WHAT TO PRODUCE ▸ Your job with the data below is to output exactly the lines from the one holding "ATOM 10 C CA" down to the one holding "ATOM 43 C C", both included, and no others.

RECORDS FOR THE TASK ▸
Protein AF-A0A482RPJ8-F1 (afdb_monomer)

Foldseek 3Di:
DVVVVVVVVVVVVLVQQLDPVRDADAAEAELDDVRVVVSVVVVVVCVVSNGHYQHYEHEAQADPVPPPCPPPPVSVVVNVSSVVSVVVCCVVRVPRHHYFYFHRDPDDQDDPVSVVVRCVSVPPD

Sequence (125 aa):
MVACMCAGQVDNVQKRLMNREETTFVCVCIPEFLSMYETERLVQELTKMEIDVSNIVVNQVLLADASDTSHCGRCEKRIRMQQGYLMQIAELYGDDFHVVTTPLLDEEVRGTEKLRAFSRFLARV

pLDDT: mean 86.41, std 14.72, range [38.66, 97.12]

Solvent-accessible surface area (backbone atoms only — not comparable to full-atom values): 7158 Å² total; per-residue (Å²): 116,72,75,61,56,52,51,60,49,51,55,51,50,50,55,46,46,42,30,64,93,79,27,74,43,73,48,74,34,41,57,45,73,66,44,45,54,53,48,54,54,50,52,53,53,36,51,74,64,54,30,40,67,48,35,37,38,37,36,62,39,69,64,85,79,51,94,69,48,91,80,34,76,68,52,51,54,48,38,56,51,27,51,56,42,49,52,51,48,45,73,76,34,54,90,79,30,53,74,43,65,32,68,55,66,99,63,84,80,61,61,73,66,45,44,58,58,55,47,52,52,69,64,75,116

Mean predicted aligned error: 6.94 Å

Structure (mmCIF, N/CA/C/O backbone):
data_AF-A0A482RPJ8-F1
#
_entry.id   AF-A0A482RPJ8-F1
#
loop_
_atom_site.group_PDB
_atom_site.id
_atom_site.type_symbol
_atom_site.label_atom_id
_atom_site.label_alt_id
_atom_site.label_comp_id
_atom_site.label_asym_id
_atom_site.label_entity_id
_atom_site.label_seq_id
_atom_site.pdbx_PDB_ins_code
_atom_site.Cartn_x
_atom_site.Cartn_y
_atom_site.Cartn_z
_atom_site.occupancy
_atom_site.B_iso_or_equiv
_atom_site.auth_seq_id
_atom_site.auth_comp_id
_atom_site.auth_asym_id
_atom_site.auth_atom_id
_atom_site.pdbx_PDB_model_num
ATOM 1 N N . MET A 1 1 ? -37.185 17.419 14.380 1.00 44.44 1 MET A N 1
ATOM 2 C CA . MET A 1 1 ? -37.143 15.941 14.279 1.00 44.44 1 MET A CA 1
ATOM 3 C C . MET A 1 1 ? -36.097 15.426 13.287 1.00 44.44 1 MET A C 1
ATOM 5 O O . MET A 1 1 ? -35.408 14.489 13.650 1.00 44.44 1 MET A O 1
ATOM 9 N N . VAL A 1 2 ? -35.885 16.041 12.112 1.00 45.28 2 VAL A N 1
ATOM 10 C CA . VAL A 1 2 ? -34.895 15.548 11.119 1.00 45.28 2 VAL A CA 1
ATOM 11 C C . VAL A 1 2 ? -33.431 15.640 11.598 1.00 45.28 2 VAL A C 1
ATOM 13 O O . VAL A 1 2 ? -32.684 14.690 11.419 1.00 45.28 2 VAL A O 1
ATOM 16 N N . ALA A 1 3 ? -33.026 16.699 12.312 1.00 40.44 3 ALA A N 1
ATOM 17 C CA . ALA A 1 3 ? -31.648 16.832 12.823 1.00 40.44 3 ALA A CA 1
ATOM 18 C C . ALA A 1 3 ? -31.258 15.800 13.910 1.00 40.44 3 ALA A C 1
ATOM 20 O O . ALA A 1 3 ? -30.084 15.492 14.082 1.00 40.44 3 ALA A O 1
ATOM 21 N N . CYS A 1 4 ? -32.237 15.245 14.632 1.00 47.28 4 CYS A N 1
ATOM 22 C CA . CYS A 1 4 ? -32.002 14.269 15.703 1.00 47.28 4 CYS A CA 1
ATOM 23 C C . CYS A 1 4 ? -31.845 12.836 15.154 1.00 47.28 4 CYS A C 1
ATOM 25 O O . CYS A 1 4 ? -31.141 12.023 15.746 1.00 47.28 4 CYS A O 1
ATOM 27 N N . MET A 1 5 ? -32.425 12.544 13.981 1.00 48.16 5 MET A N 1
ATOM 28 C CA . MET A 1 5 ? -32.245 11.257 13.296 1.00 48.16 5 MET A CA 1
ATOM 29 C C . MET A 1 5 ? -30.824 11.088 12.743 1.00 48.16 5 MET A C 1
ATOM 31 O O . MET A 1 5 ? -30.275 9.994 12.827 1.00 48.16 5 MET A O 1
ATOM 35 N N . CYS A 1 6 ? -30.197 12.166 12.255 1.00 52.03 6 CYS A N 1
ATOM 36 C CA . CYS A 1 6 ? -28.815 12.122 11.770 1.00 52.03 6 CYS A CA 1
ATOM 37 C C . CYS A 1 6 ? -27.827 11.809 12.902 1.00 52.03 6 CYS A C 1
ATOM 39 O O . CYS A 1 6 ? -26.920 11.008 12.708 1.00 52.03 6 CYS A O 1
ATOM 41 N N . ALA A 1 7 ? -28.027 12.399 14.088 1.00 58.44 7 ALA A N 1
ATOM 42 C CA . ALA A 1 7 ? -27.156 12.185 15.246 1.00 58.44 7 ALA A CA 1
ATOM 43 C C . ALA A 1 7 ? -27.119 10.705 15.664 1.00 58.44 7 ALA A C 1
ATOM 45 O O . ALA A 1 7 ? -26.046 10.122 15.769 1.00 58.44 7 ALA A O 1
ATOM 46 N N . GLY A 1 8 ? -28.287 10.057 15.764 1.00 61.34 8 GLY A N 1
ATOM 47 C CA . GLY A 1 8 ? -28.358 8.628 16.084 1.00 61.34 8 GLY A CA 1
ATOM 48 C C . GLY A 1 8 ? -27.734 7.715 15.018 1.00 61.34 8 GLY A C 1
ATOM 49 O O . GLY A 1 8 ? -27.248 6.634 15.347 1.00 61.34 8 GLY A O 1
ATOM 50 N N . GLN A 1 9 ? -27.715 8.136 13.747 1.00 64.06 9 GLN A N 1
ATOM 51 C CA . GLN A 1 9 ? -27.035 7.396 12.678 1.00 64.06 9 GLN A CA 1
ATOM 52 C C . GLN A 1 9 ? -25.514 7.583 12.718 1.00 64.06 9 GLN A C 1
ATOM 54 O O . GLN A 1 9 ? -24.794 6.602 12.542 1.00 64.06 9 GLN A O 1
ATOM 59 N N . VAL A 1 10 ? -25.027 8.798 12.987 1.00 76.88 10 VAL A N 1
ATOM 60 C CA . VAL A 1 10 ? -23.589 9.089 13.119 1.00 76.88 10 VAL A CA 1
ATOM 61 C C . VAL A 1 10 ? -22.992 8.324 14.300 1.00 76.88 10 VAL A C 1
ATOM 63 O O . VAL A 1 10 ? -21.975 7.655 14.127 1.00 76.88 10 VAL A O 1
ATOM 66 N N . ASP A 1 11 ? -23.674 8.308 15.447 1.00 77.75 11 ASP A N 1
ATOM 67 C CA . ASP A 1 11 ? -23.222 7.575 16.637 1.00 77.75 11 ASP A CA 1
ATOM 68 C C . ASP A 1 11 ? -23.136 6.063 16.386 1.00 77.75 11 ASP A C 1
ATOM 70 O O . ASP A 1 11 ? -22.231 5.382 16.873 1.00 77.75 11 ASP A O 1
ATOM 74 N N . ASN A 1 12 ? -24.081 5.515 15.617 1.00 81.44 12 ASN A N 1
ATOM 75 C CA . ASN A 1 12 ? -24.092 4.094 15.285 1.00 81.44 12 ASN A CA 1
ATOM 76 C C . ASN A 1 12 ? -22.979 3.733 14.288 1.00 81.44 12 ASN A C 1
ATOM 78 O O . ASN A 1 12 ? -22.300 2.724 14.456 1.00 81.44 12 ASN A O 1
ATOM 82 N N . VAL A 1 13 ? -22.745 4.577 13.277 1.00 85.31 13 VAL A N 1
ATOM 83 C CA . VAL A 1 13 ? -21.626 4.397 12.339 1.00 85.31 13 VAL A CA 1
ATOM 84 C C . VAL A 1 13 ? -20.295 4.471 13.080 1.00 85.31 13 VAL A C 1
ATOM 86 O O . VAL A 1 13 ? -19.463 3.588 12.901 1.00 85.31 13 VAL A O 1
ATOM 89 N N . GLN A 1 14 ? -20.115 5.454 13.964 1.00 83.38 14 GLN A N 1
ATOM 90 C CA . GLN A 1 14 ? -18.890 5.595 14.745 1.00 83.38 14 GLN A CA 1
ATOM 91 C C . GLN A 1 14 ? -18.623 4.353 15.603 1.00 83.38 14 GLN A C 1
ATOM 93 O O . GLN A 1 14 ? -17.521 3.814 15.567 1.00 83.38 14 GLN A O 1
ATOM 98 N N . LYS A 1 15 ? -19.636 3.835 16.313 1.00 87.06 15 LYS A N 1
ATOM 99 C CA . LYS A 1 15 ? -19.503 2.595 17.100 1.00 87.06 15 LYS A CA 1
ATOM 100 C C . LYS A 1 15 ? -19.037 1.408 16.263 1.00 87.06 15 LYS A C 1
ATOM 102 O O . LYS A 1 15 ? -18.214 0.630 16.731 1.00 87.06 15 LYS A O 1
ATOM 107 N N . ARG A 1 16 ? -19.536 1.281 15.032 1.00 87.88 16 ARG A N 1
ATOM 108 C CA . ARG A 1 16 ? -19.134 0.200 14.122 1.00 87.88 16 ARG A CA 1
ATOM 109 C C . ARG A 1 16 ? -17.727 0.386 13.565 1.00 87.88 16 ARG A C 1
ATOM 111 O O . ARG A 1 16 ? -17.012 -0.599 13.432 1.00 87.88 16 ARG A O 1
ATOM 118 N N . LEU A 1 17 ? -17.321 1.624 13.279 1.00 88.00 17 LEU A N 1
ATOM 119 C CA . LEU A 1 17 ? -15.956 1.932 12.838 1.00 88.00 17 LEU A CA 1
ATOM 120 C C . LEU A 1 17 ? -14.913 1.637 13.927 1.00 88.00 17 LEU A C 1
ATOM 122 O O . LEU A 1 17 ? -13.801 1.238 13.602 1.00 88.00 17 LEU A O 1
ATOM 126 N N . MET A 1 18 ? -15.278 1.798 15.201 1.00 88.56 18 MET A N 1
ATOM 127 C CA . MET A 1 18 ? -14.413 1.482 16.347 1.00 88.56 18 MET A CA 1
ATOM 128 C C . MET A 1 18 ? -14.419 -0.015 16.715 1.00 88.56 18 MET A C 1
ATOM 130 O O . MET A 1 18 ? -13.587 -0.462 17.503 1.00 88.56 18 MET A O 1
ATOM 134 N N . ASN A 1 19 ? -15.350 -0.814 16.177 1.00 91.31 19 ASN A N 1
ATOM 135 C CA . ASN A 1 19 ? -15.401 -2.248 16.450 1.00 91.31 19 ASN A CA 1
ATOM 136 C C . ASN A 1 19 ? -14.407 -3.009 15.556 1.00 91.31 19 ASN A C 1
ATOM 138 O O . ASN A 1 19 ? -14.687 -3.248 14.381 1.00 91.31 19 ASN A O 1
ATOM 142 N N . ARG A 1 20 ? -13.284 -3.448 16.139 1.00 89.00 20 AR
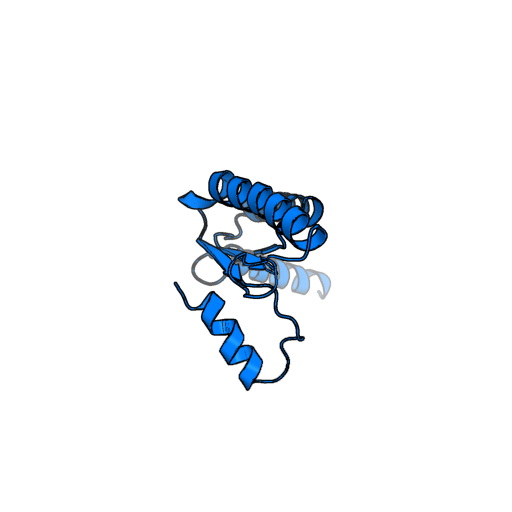G A N 1
ATOM 143 C CA . ARG A 1 20 ? -12.212 -4.182 15.439 1.00 89.00 20 ARG A CA 1
ATOM 144 C C . ARG A 1 20 ? -12.647 -5.529 14.854 1.00 89.00 20 ARG A C 1
ATOM 146 O O . ARG A 1 20 ? -12.047 -5.996 13.894 1.00 89.00 20 ARG A O 1
ATOM 153 N N . GLU A 1 21 ? -13.681 -6.159 15.414 1.00 90.19 21 GLU A N 1
ATOM 154 C CA . GLU A 1 21 ? -14.212 -7.425 14.884 1.00 90.19 21 GLU A CA 1
ATOM 155 C C . GLU A 1 21 ? -15.086 -7.215 13.636 1.00 90.19 21 GLU A C 1
ATOM 157 O O . GLU A 1 21 ? -15.300 -8.148 12.863 1.00 90.19 21 GLU A O 1
ATOM 162 N N . GLU A 1 22 ? -15.589 -5.994 13.421 1.00 90.38 22 GLU A N 1
ATOM 163 C CA . GLU A 1 22 ? -16.439 -5.647 12.275 1.00 90.38 22 GLU A CA 1
ATOM 164 C C . GLU A 1 22 ? -15.706 -4.846 11.198 1.00 90.38 22 GLU A C 1
ATOM 166 O O . GLU A 1 22 ? -16.006 -5.004 10.012 1.00 90.38 22 GLU A O 1
ATOM 171 N N . THR A 1 23 ? -14.790 -3.962 11.600 1.00 93.19 23 THR A N 1
ATOM 172 C CA . THR A 1 23 ? -14.171 -2.976 10.715 1.00 93.19 23 THR A CA 1
ATOM 173 C C . THR A 1 23 ? -12.670 -2.890 10.961 1.00 93.19 23 THR A C 1
ATOM 175 O O . THR A 1 23 ? -12.222 -2.745 12.094 1.00 93.19 23 THR A O 1
ATOM 178 N N . THR A 1 24 ? -11.904 -2.885 9.873 1.00 93.44 24 THR A N 1
ATOM 179 C CA . THR A 1 24 ? -10.482 -2.526 9.857 1.00 93.44 24 THR A CA 1
ATOM 180 C C . THR A 1 24 ? -10.216 -1.586 8.688 1.00 93.44 24 THR A C 1
ATOM 182 O O . THR A 1 24 ? -10.890 -1.652 7.652 1.00 93.44 24 THR A O 1
ATOM 185 N N . PHE A 1 25 ? -9.248 -0.694 8.852 1.00 94.88 25 PHE A N 1
ATOM 186 C CA . PHE A 1 25 ? -8.781 0.203 7.810 1.00 94.88 25 PHE A CA 1
ATOM 187 C C . PHE A 1 25 ? -7.512 -0.361 7.162 1.00 94.88 25 PHE A C 1
ATOM 189 O O . PHE A 1 25 ? -6.549 -0.714 7.843 1.00 94.88 25 PHE A O 1
ATOM 196 N N . VAL A 1 26 ? -7.499 -0.414 5.828 1.00 95.31 26 VAL A N 1
ATOM 197 C CA . VAL A 1 26 ? -6.321 -0.805 5.042 1.00 95.31 26 VAL A CA 1
ATOM 198 C C . VAL A 1 26 ? -5.751 0.439 4.377 1.00 95.31 26 VAL A C 1
ATOM 200 O O . VAL A 1 26 ? -6.361 1.002 3.467 1.00 95.31 26 VAL A O 1
ATOM 203 N N . CYS A 1 27 ? -4.578 0.874 4.826 1.00 96.25 27 CYS A N 1
ATOM 204 C CA . CYS A 1 27 ? -3.872 1.990 4.208 1.00 96.25 27 CYS A CA 1
ATOM 205 C C . CYS A 1 27 ? -3.198 1.531 2.914 1.00 96.25 27 CYS A C 1
ATOM 207 O O . CYS A 1 27 ? -2.619 0.450 2.861 1.00 96.25 27 CYS A O 1
ATOM 209 N N . VAL A 1 28 ? -3.233 2.362 1.873 1.00 96.75 28 VAL A N 1
ATOM 210 C CA . VAL A 1 28 ? -2.521 2.103 0.616 1.00 96.75 28 VAL A CA 1
ATOM 211 C C . VAL A 1 28 ? -1.613 3.284 0.324 1.00 96.75 28 VAL A C 1
ATOM 213 O O . VAL A 1 28 ? -2.085 4.417 0.247 1.00 96.75 28 VAL A O 1
ATOM 216 N N . CYS A 1 29 ? -0.325 3.022 0.137 1.00 96.88 29 CYS A N 1
ATOM 217 C CA . CYS A 1 29 ? 0.672 4.047 -0.149 1.00 96.88 29 CYS A CA 1
ATOM 218 C C . CYS A 1 29 ? 1.625 3.607 -1.261 1.00 96.88 2
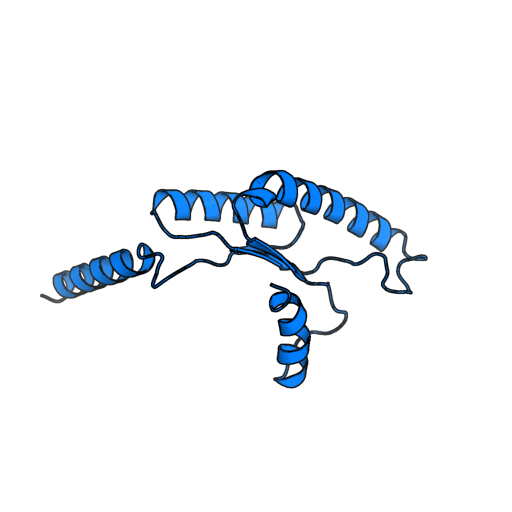9 CYS A C 1
ATOM 220 O O . CYS A 1 29 ? 1.649 2.443 -1.652 1.00 96.88 29 CYS A O 1
ATOM 222 N N . ILE A 1 30 ? 2.407 4.542 -1.788 1.00 96.88 30 ILE A N 1
ATOM 223 C CA . ILE A 1 30 ? 3.560 4.252 -2.648 1.00 96.88 30 ILE A CA 1
ATOM 224 C C . ILE A 1 30 ? 4.849 4.599 -1.887 1.00 96.88 30 ILE A C 1
ATOM 226 O O . ILE A 1 30 ? 4.817 5.480 -1.024 1.00 96.88 30 ILE A O 1
ATOM 230 N N . PRO A 1 31 ? 5.990 3.950 -2.185 1.00 95.88 31 PRO A N 1
ATOM 231 C CA . PRO A 1 31 ? 7.259 4.190 -1.491 1.00 95.88 31 PRO A CA 1
ATOM 232 C C . PRO A 1 31 ? 7.911 5.507 -1.953 1.00 95.88 31 PRO A C 1
ATOM 234 O O . PRO A 1 31 ? 8.950 5.518 -2.611 1.00 95.88 31 PRO A O 1
ATOM 237 N N . GLU A 1 32 ? 7.263 6.627 -1.638 1.00 95.56 32 GLU A N 1
ATOM 238 C CA . GLU A 1 32 ? 7.686 7.996 -1.931 1.00 95.56 32 GLU A CA 1
ATOM 239 C C . GLU A 1 32 ? 7.342 8.907 -0.739 1.00 95.56 32 GLU A C 1
ATOM 241 O O . GLU A 1 32 ? 6.388 8.649 -0.003 1.00 95.56 32 GLU A O 1
ATOM 246 N N . PHE A 1 33 ? 8.089 10.003 -0.564 1.00 93.69 33 PHE A N 1
ATOM 247 C CA . PHE A 1 33 ? 8.002 10.867 0.623 1.00 93.69 33 PHE A CA 1
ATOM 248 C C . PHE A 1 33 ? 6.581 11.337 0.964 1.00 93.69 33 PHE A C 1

OUTPUT OF THE EXERCISE ▸
ATOM 10 C CA . VAL A 1 2 ? -34.895 15.548 11.119 1.00 45.28 2 VAL A CA 1
ATOM 11 C C . VAL A 1 2 ? -33.431 15.640 11.598 1.00 45.28 2 VAL A C 1
ATOM 13 O O . VAL A 1 2 ? -32.684 14.690 11.419 1.00 45.28 2 VAL A O 1
ATOM 16 N N . ALA A 1 3 ? -33.026 16.699 12.312 1.00 40.44 3 ALA A N 1
ATOM 17 C CA . ALA A 1 3 ? -31.648 16.832 12.823 1.00 40.44 3 ALA A CA 1
ATOM 18 C C . ALA A 1 3 ? -31.258 15.800 13.910 1.00 40.44 3 ALA A C 1
ATOM 20 O O . ALA A 1 3 ? -30.084 15.492 14.082 1.00 40.44 3 ALA A O 1
ATOM 21 N N . CYS A 1 4 ? -32.237 15.245 14.632 1.00 47.28 4 CYS A N 1
ATOM 22 C CA . CYS A 1 4 ? -32.002 14.269 15.703 1.00 47.28 4 CYS A CA 1
ATOM 23 C C . CYS A 1 4 ? -31.845 12.836 15.154 1.00 47.28 4 CYS A C 1
ATOM 25 O O . CYS A 1 4 ? -31.141 12.023 15.746 1.00 47.28 4 CYS A O 1
ATOM 27 N N . MET A 1 5 ? -32.425 12.544 13.981 1.00 48.16 5 MET A N 1
ATOM 28 C CA . MET A 1 5 ? -32.245 11.257 13.296 1.00 48.16 5 MET A CA 1
ATOM 29 C C . MET A 1 5 ? -30.824 11.088 12.743 1.00 48.16 5 MET A C 1
ATOM 31 O O . MET A 1 5 ? -30.275 9.994 12.827 1.00 48.16 5 MET A O 1
ATOM 35 N N . CYS A 1 6 ? -30.197 12.166 12.255 1.00 52.03 6 CYS A N 1
ATOM 36 C CA . CYS A 1 6 ? -28.815 12.122 11.770 1.00 52.03 6 CYS A CA 1
ATOM 37 C C . CYS A 1 6 ? -27.827 11.809 12.902 1.00 52.03 6 CYS A C 1
ATOM 39 O O . CYS A 1 6 ? -26.920 11.008 12.708 1.00 52.03 6 CYS A O 1
ATOM 41 N N . ALA A 1 7 ? -28.027 12.399 14.088 1.00 58.44 7 ALA A N 1
ATOM 42 C CA . ALA A 1 7 ? -27.156 12.185 15.246 1.00 58.44 7 ALA A CA 1
ATOM 43 C C . ALA A 1 7 ? -27.119 10.705 15.664 1.00 58.44 7 ALA A C 1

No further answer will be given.